I have written below code, which load json rows to bigquery.
Its working on Direct runner but, on DataFlowRunneer it throws this error.
In start_bundle NameError: name 'bigquery' is not defined [while running 'ParDo(Error_handle)-ptransform-41'].
My code is below:
import argparse
import json
import logging
import sys
import time
import dask.dataframe as dd
import pandas as pd
from tabulate import tabulate
import apache_beam as beam
import apache_beam.transforms.window as window
from apache_beam.options.pipeline_options import PipelineOptions
from bigquery_schema_generator.generate_schema import SchemaGenerator, read_existing_schema_from_file
from google.cloud import bigquery,storage
from apache_beam.io.gcp.bigquery_tools import parse_table_schema_from_json
# bucket_name="gs://dataflow-stream-amar/error_files"
client = bigquery.Client(project="<PROJECT_ID>")

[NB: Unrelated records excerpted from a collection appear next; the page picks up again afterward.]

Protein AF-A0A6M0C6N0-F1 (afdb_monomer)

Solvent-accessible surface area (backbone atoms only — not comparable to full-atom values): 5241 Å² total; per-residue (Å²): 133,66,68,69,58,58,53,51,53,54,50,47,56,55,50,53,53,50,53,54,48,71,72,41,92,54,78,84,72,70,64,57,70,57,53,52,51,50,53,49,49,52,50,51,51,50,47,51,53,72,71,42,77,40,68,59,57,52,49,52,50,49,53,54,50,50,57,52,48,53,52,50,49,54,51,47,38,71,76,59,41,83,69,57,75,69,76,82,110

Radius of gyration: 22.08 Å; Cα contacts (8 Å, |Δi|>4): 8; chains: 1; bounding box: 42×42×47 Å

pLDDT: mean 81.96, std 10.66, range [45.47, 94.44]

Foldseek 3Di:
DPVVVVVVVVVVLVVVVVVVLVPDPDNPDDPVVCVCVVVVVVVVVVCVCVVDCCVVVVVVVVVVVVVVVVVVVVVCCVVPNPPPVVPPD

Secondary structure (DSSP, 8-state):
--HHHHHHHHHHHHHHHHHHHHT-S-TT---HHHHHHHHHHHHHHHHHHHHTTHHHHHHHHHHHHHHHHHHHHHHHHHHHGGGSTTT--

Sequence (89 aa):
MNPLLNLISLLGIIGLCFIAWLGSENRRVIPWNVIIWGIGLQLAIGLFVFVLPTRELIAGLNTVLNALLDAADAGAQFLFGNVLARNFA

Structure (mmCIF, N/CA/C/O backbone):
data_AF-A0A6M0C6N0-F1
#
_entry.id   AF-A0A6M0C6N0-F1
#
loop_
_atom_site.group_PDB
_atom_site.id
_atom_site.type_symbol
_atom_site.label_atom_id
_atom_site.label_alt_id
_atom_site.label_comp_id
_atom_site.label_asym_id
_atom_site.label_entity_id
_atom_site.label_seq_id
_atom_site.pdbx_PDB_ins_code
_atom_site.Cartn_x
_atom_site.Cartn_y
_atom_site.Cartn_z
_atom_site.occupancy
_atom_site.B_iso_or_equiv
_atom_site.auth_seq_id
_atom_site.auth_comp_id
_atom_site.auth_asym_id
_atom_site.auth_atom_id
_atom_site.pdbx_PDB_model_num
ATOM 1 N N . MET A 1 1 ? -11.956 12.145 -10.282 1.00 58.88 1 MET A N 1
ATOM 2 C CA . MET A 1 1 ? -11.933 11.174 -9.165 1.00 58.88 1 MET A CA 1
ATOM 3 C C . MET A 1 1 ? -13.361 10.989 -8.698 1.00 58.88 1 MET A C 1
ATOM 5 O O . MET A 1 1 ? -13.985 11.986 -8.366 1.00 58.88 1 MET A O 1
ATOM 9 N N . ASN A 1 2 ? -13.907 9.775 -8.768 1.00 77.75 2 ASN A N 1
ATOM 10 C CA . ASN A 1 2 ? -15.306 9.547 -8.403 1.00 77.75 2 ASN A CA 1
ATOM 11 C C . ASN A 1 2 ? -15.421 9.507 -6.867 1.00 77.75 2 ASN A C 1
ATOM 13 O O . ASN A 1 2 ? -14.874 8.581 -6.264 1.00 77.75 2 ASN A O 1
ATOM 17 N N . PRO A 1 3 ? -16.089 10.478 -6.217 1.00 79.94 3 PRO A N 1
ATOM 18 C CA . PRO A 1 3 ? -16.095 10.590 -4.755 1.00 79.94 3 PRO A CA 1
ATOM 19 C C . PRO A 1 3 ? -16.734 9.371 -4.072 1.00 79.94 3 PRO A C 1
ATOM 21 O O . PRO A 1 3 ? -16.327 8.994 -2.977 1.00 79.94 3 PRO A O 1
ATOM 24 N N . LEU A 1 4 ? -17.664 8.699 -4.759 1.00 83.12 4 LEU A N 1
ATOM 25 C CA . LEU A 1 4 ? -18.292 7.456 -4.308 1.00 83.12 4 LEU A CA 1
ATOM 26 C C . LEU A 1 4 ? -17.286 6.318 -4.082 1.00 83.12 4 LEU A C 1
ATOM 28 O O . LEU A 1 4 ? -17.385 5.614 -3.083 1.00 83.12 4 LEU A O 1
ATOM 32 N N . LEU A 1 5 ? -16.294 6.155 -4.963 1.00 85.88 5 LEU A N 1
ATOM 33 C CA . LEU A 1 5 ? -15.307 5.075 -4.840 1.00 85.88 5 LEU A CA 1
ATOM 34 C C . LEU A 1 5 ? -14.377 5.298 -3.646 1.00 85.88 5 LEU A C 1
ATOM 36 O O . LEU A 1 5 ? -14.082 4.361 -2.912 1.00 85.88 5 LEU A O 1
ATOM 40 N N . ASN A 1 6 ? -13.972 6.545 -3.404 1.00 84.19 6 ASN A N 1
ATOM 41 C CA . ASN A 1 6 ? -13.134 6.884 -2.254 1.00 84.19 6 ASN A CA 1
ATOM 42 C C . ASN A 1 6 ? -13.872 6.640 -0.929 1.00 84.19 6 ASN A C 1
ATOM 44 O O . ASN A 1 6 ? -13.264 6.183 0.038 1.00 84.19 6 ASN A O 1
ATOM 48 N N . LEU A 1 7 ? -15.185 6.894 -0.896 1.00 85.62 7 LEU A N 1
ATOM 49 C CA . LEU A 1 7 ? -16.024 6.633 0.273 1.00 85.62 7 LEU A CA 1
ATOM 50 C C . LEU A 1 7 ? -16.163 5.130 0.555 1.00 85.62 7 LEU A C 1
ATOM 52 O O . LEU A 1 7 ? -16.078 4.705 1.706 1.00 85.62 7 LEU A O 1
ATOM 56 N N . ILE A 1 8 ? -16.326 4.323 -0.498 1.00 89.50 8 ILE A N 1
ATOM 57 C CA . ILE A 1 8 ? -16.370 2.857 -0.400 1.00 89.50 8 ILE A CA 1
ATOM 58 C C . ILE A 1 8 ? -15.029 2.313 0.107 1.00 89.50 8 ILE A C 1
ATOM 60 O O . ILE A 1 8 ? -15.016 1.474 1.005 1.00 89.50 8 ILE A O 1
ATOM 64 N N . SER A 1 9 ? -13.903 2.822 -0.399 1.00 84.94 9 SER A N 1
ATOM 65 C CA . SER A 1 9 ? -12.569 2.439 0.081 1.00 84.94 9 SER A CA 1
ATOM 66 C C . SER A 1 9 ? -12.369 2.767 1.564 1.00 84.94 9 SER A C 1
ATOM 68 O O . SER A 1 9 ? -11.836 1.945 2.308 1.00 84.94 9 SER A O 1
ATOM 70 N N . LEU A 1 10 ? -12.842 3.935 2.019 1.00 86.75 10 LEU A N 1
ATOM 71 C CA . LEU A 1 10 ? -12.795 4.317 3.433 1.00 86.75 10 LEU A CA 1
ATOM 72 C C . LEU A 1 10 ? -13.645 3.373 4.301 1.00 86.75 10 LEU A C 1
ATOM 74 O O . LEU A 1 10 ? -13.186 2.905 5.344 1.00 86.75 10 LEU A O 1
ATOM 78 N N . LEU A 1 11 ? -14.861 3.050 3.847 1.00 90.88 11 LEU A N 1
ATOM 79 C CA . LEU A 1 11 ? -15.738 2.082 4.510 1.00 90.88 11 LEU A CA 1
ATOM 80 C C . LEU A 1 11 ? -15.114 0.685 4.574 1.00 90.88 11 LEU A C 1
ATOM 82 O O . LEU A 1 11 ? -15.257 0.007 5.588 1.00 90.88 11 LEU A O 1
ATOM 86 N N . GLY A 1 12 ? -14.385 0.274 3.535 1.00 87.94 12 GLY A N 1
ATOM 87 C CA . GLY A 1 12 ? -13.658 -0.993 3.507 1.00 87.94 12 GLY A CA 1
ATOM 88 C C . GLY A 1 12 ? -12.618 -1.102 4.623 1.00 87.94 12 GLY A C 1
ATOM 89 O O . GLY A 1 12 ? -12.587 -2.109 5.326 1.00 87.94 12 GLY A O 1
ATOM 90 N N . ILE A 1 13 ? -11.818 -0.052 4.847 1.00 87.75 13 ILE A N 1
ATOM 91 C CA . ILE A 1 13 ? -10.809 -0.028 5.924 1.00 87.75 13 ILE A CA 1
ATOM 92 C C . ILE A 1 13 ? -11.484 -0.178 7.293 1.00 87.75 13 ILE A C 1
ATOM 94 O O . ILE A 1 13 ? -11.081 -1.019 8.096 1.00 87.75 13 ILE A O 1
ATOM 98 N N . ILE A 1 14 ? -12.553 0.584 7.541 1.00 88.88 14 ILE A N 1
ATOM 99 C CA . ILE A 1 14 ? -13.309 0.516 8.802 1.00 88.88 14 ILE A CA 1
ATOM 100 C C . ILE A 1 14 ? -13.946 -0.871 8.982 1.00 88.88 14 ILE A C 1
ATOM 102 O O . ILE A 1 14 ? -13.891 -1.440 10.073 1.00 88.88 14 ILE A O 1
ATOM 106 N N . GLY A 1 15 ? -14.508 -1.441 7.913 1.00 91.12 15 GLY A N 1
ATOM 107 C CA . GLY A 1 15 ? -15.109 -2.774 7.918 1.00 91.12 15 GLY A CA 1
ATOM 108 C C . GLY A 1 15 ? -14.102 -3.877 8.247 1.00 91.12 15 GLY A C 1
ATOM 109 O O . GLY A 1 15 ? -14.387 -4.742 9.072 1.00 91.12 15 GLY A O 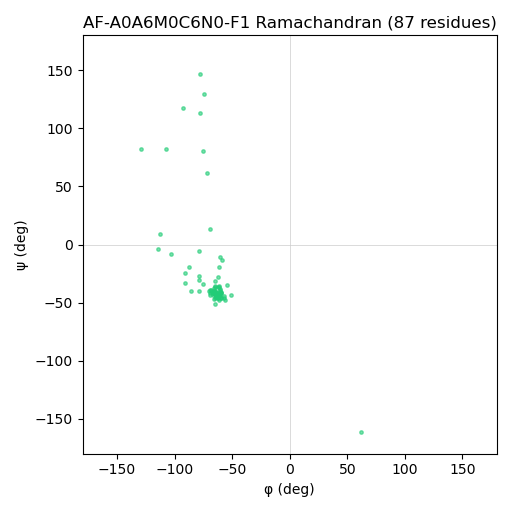1
ATOM 110 N N . LEU A 1 16 ? -12.896 -3.820 7.676 1.00 88.38 16 LEU A N 1
ATOM 111 C CA . LEU A 1 16 ? -11.821 -4.769 7.981 1.00 88.38 16 LEU A CA 1
ATOM 112 C C . LEU A 1 16 ? -11.346 -4.648 9.435 1.00 88.38 16 LEU A C 1
ATOM 114 O O . LEU A 1 16 ? -11.175 -5.667 10.105 1.00 88.38 16 LEU A O 1
ATOM 118 N N . CYS A 1 17 ? -11.211 -3.426 9.960 1.00 86.31 17 CYS A N 1
ATOM 119 C CA . CYS A 1 17 ? -10.922 -3.210 11.380 1.00 86.31 17 CYS A CA 1
ATOM 120 C C . CYS A 1 17 ? -12.024 -3.784 12.288 1.00 86.31 17 CYS A C 1
ATOM 122 O O . CYS A 1 17 ? -11.721 -4.371 13.327 1.00 86.31 17 CYS A O 1
ATOM 124 N N . PHE A 1 18 ? -13.295 -3.661 11.894 1.00 86.88 18 PHE A N 1
ATOM 125 C CA . PHE A 1 18 ? -14.424 -4.223 12.637 1.00 86.88 18 PHE A CA 1
ATOM 126 C C . PHE A 1 18 ? -14.417 -5.758 12.636 1.00 86.88 18 PHE A C 1
ATOM 128 O O . PHE A 1 18 ? -14.625 -6.376 13.679 1.00 86.88 18 PHE A O 1
ATOM 135 N N . ILE A 1 19 ? -14.107 -6.387 11.499 1.00 87.81 19 ILE A N 1
ATOM 136 C CA . ILE A 1 19 ? -13.960 -7.847 11.400 1.00 87.81 19 ILE A CA 1
ATOM 137 C C . ILE A 1 19 ? -12.802 -8.336 12.281 1.00 87.81 19 ILE A C 1
ATOM 139 O O . ILE A 1 19 ? -12.966 -9.294 13.036 1.00 87.81 19 ILE A O 1
ATOM 143 N N . ALA A 1 20 ? -11.654 -7.653 12.248 1.00 85.69 20 ALA A N 1
ATOM 144 C CA . ALA A 1 20 ? -10.521 -7.973 13.117 1.00 85.69 20 ALA A CA 1
ATOM 145 C C . ALA A 1 20 ? -10.883 -7.843 14.608 1.00 85.69 20 ALA A C 1
ATOM 147 O O . ALA A 1 20 ? -10.485 -8.673 15.423 1.00 85.69 20 ALA A O 1
ATOM 148 N N . TRP A 1 21 ? -11.693 -6.843 14.969 1.00 83.44 21 TRP A N 1
ATOM 149 C CA . TRP A 1 21 ? -12.205 -6.688 16.330 1.00 83.44 21 TRP A CA 1
ATOM 150 C C . TRP A 1 21 ? -13.152 -7.824 16.747 1.00 83.44 21 TRP A C 1
ATOM 152 O O . TRP A 1 21 ? -13.083 -8.282 17.888 1.00 83.44 21 TRP A O 1
ATOM 162 N N . LEU A 1 22 ? -14.000 -8.327 15.841 1.00 84.88 22 LEU A N 1
ATOM 163 C CA . LEU A 1 22 ? -14.882 -9.467 16.127 1.00 84.88 22 LEU A CA 1
ATOM 164 C C . LEU A 1 22 ? -14.100 -10.745 16.462 1.00 84.88 22 LEU A C 1
ATOM 166 O O . LEU A 1 22 ? -14.528 -11.499 17.339 1.00 84.88 22 LEU A O 1
ATOM 170 N N . GLY A 1 23 ? -12.963 -10.964 15.797 1.00 81.31 23 GLY A N 1
ATOM 171 C CA . GLY A 1 23 ? -12.055 -12.082 16.066 1.00 81.31 23 GLY A CA 1
ATOM 172 C C . GLY A 1 23 ? -11.136 -11.889 17.278 1.00 81.31 23 GLY A C 1
ATOM 173 O O . GLY A 1 23 ? -10.408 -12.812 17.629 1.00 81.31 23 GLY A O 1
ATOM 174 N N . SER A 1 24 ? -11.144 -10.716 17.923 1.00 80.44 24 SER A N 1
ATOM 175 C CA . SER A 1 24 ? -10.255 -10.425 19.050 1.00 80.44 24 SER A CA 1
ATOM 176 C C . SER A 1 24 ? -10.699 -11.139 20.327 1.00 80.44 24 SER A C 1
ATOM 178 O O . SER A 1 24 ? -11.847 -11.020 20.766 1.00 80.44 24 SER A O 1
ATOM 180 N N . GLU A 1 25 ? -9.749 -11.833 20.953 1.00 76.50 25 GLU A N 1
ATOM 181 C CA . GLU A 1 25 ? -9.925 -12.570 22.205 1.00 76.50 25 GLU A CA 1
ATOM 182 C C . GLU A 1 25 ? -10.241 -11.644 23.391 1.00 76.50 25 GLU A C 1
ATOM 184 O O . GLU A 1 25 ? -11.020 -11.997 24.275 1.00 76.50 25 GLU A O 1
ATOM 189 N N . ASN A 1 26 ? -9.722 -10.410 23.382 1.00 74.94 26 ASN A N 1
ATOM 190 C CA . ASN A 1 26 ? -9.996 -9.420 24.421 1.00 74.94 26 ASN A CA 1
ATOM 191 C C . ASN A 1 26 ? -10.446 -8.080 23.818 1.00 74.94 26 ASN A C 1
ATOM 193 O O . ASN A 1 26 ? -9.682 -7.124 23.686 1.00 74.94 26 ASN A O 1
ATOM 197 N N . ARG A 1 27 ? -11.741 -8.004 23.483 1.00 73.94 27 ARG A N 1
ATOM 198 C CA . ARG A 1 27 ? -12.396 -6.872 22.790 1.00 73.94 27 ARG A CA 1
ATOM 199 C C . ARG A 1 27 ? -12.297 -5.515 23.499 1.00 73.94 27 ARG A C 1
ATOM 201 O O . ARG A 1 27 ? -12.621 -4.498 22.888 1.00 73.94 27 ARG A O 1
ATOM 208 N N . ARG A 1 28 ? -11.891 -5.493 24.776 1.00 71.38 28 ARG A N 1
ATOM 209 C CA . ARG A 1 28 ? -11.732 -4.279 25.596 1.00 71.38 28 ARG A CA 1
ATOM 210 C C . ARG A 1 28 ? -10.331 -3.675 25.534 1.00 71.38 28 ARG A C 1
ATOM 212 O O . ARG A 1 28 ? -10.198 -2.478 25.765 1.00 71.38 28 ARG A O 1
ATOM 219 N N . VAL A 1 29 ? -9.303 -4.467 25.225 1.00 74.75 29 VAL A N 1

table_id="dflow_dataset.test_10"
class Error_handle(beam.DoFn):
def start_bundle(self):
self.client = bigquery.Client()
def process(self, batch):
from google.cloud import bigquery ##tried importing library inside ParDo, but not working
print(f"Got {len(batch)} bad rows")
print("--------------")
print(batch)
print("---------------")
job_config = bigquery.LoadJobConfig(
source_format=bigquery.SourceFormat.NEWLINE_DELIMITED_JSON,
schema_update_options=[
bigquery.SchemaUpdateOption.ALLOW_FIELD_ADDITION
],
write_disposition=
bigquery.WriteDisposition.WRITE_APPEND,
autodetect=True
)
try:
load_job = self.client.load_table_from_json(
batch,
table_id,
job_config=job_config,
) # Make an API request.
load_job.result() # Waits for the job to complete.
if load_job.errors:
logging.info(f"error_result = {load_job.error_result}")
logging.info(f"errors = {load_job.errors}")
else:
logging.info(f'Loaded {len(batch)} rows.')
except Exception as error:
logging.info(f'Error: {error} with loading dataframe')
class json_data(beam.DoFn):
def process(self,element):
# print(type(e))
e=json.loads(element)
# print(e)
yield e
def format_err(e):
d=("_",e)
return d
def run(argv=None):
pipeline_options = PipelineOptions()
with beam.Pipeline(options=pipeline_options) as pipeline:
res=(pipeline | beam.io.ReadFromText("gs://dataproc-input-321/test1.txt")
|beam.ParDo(json_data())
|beam.io.WriteToBigQuery(
table="<PROJECT_ID>.dflow_dataset.test_10",
write_disposition=beam.io.BigQueryDisposition.WRITE_APPEND,
method=beam.io.WriteToBigQuery.Method.STREAMING_INSERTS, insert_retry_strategy=beam.io.gcp.bigquery_tools.RetryStrategy.RETRY_NEVER
)
)
_ = (
res[beam.io.gcp.bigquery.BigQueryWriteFn.FAILED_ROWS]
|beam.Map(lambda x: x[1])
|beam.Map(format_err)
|beam.GroupIntoBatches(3)
|beam.MapTuple(lambda _, val: val)
|beam.ParDo(Error_handle())
)
run()
I tried to load error rows to Bigquery.
Its loading when runner is DirectRunner, but failing on DataFlow runner.
My python version is 3.10
I can not use some other method to load json, beacause other method expects rows to be in a file.